- Active: August 25, 1863, to August 1, 1865
- Country: United States
- Allegiance: Union
- Branch: Cavalry
- Engagements: Nashville Campaign Battle of Franklin Battle of Nashville

= 10th Tennessee Cavalry Regiment =

The 10th Tennessee Cavalry Regiment was a cavalry regiment that served in the Union Army during the American Civil War.

==Service==
The 10th Tennessee Cavalry was organized August 25, 1863, in Nashville, Tennessee, and mustered in for a three-year enlistment under the command of Lieutenant Colonel George Washington Bridges.

The regiment was attached to District of North Central Kentucky, Department of the Ohio, to January 1864. Defenses of Nashville & Northwestern Railroad, Department of the Cumberland, to April 1864. 2nd Brigade, 4th Division, Cavalry Corps, Department of the Cumberland, to October 1864. 2nd Brigade, 4th Division, Cavalry Corps, Military Division Mississippi, to November 1864. 1st Brigade, 5th Division, Cavalry Corps, Military Division Mississippi, to February 1865. 1st Brigade, 7th Division, Cavalry Corps, Military Division Mississippi, to March 1865. Department of Mississippi to May 1865. District of Nashville, Tennessee, Department of the Cumberland, to August 1865.

The 10th Tennessee Cavalry mustered out of service on August 1, 1865, at Nashville, Tennessee.

==Detailed service==
Duty in District of North Central Kentucky until January 1864. At Nashville and Pulaski, Tenn., and on line of the Nashville & Chattanooga Railroad and Nashville & Northwestern Railroad until November 1864. Scouts in Hickman and Maury Counties May 2–12, 1864. Long's Mill, near Mulberry Creek, July 28. Clifton August 15–16. Skirmish at Rogersville August 21, 1864. Pursuit to Greenville August 21–23. Blue Springs August 23. Operations against Forrest's Raid in northern Alabama and middle Tennessee September 16-October 10. Richland Creek, near Pulaski, September 26. Pulaski September 26–27. Guard Tennessee River October. Florence October 30. On line of Shoal Creek November 5–11. Nashville Campaign November–December. On line of Shoal Creek November 16–20. Near Maysville and near New Market November 17. On front of Columbia November 24–27. Crossing of Duck River November 28. Franklin November 30. Battle of Nashville December 15–16. Pursuit of Hood to the Tennessee River December 17–28. Hollow Tree Gap and West Harpeth River December 17. Rutherford Creek December 19. Richland Creek December 24. Pulaski December 25–26. Hillsboro December 29. Leighton December 30. At Gravelly Springs, Ala., until February 1865. Moved to Vicksburg, Miss., thence to New Orleans, La., February 6-March 10. Ordered to Natchez, Miss., March, and duty there and at Rodney, Miss., until May 25. Ordered to Nashville, Tenn., May 25. Garrison duty at Johnsonville, Tenn., until August.

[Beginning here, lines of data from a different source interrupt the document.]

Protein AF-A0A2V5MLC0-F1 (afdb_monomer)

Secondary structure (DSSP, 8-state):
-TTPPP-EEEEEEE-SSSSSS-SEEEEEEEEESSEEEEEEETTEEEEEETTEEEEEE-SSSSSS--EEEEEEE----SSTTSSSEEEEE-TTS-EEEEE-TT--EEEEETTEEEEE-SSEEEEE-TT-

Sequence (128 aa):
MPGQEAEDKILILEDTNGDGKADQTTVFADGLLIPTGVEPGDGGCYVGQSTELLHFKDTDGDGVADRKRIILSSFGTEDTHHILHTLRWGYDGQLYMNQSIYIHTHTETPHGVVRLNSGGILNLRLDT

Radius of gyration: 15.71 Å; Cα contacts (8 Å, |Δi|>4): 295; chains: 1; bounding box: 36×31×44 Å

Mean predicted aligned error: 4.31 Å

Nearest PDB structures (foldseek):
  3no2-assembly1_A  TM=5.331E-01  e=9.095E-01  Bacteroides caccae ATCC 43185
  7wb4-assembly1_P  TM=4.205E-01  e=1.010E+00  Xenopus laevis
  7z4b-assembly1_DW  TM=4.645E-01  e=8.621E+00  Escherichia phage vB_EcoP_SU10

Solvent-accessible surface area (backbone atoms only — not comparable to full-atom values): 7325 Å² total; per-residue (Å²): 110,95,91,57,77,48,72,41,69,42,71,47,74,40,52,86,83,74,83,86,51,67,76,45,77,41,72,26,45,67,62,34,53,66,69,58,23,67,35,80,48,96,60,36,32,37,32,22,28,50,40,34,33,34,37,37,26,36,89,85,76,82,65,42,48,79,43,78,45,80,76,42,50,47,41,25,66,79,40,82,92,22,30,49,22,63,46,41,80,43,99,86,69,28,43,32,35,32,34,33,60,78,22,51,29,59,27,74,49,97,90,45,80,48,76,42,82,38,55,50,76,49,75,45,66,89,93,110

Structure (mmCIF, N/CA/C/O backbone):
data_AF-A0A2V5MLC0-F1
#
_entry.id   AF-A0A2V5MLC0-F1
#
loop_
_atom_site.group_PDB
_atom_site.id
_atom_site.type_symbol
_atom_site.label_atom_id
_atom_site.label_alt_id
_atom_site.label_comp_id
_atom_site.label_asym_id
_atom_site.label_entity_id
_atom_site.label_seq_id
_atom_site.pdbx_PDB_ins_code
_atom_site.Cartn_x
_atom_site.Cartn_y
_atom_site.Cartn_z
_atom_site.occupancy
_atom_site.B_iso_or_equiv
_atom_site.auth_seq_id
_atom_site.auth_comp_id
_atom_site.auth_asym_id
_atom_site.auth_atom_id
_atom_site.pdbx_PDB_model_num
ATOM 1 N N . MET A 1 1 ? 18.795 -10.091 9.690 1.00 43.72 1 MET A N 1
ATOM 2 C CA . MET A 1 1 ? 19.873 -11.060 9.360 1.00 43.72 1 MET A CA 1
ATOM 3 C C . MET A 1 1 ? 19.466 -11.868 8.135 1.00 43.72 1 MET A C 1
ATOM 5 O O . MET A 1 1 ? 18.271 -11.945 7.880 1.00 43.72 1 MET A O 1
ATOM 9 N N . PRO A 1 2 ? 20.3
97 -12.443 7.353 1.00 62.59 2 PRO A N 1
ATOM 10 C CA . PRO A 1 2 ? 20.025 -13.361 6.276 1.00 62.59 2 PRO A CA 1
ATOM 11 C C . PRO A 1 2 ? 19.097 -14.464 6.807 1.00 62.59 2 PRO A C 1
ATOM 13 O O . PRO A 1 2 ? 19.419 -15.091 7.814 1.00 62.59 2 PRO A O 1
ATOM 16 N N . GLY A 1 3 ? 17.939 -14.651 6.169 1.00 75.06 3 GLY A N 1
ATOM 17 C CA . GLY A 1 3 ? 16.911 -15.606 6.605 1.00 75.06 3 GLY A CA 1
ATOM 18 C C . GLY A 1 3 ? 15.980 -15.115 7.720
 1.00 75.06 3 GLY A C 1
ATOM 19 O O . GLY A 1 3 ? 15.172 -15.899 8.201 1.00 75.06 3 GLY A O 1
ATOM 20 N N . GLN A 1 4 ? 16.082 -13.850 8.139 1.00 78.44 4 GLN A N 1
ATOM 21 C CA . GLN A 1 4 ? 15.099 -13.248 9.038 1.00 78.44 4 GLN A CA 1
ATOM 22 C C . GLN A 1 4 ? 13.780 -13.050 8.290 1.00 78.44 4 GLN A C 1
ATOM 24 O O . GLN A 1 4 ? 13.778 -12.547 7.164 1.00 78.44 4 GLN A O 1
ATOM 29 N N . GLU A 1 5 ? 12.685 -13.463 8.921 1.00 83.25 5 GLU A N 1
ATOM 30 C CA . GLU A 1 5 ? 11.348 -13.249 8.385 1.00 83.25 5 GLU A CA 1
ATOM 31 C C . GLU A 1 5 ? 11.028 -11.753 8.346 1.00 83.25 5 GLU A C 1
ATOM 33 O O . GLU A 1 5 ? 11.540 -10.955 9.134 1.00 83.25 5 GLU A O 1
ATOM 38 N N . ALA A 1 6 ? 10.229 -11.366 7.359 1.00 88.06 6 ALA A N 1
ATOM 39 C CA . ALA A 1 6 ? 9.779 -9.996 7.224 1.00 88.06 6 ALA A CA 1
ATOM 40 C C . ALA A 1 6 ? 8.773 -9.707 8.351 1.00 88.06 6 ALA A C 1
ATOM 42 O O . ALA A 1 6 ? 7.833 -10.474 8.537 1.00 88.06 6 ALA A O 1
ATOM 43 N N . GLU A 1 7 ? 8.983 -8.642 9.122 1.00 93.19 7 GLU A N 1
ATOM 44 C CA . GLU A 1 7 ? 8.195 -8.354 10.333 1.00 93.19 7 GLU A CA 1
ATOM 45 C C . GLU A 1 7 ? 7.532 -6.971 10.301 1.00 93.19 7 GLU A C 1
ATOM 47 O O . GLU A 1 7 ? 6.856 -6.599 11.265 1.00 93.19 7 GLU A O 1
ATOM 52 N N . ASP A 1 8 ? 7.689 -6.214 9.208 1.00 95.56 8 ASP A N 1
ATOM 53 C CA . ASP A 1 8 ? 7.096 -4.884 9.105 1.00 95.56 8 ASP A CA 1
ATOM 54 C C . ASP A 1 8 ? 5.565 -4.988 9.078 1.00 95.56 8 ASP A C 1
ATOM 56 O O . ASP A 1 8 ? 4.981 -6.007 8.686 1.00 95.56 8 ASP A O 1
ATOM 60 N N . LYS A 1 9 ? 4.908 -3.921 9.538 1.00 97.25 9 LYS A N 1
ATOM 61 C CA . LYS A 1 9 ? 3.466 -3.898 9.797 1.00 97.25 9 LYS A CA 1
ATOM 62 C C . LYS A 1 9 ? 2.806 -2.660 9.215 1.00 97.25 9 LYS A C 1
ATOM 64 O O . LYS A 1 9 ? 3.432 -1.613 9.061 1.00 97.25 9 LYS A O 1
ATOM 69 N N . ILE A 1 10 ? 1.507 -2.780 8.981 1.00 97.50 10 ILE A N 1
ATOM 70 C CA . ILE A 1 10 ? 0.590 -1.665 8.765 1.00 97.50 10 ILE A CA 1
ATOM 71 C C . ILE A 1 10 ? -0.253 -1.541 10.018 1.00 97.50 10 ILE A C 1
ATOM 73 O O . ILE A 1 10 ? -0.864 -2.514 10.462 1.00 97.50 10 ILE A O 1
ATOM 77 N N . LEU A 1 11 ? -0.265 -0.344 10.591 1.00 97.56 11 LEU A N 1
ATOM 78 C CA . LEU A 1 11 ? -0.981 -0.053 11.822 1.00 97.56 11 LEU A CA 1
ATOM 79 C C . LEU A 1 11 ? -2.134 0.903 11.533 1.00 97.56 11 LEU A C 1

Throughout its term of service, the 10th Tennessee Cavalry was poorly equipped and greatly under strength. Brigadier General Richard W. Johnson, Commanding 6th Division, at Fayetteville, Tennessee, reported on February 8, 1865: "The troops under my command have killed 18 guerrillas and captured 12, since my arrival here, not counting a number of men belonging to the 10th and 12th Tennessee Cavalry Regiments, (U.S.A.) who had deserted and become guerrillas of the worst type, who have been captured and forwarded to their regiments."

==Commanders==
- Lieutenant Colonel George Washington Bridges - arrested for neglect of duty and relieved of command in November 1864
- Lieutenant Colonel James T. Abernathy
- Major William P. Story - commanded during the battle of Nashville

==Casualties==
The regiment lost a total of 207 men during service; 1 officer and 24 enlisted men killed or mortally wounded, 1 officer and 181 enlisted men died of disease or accident.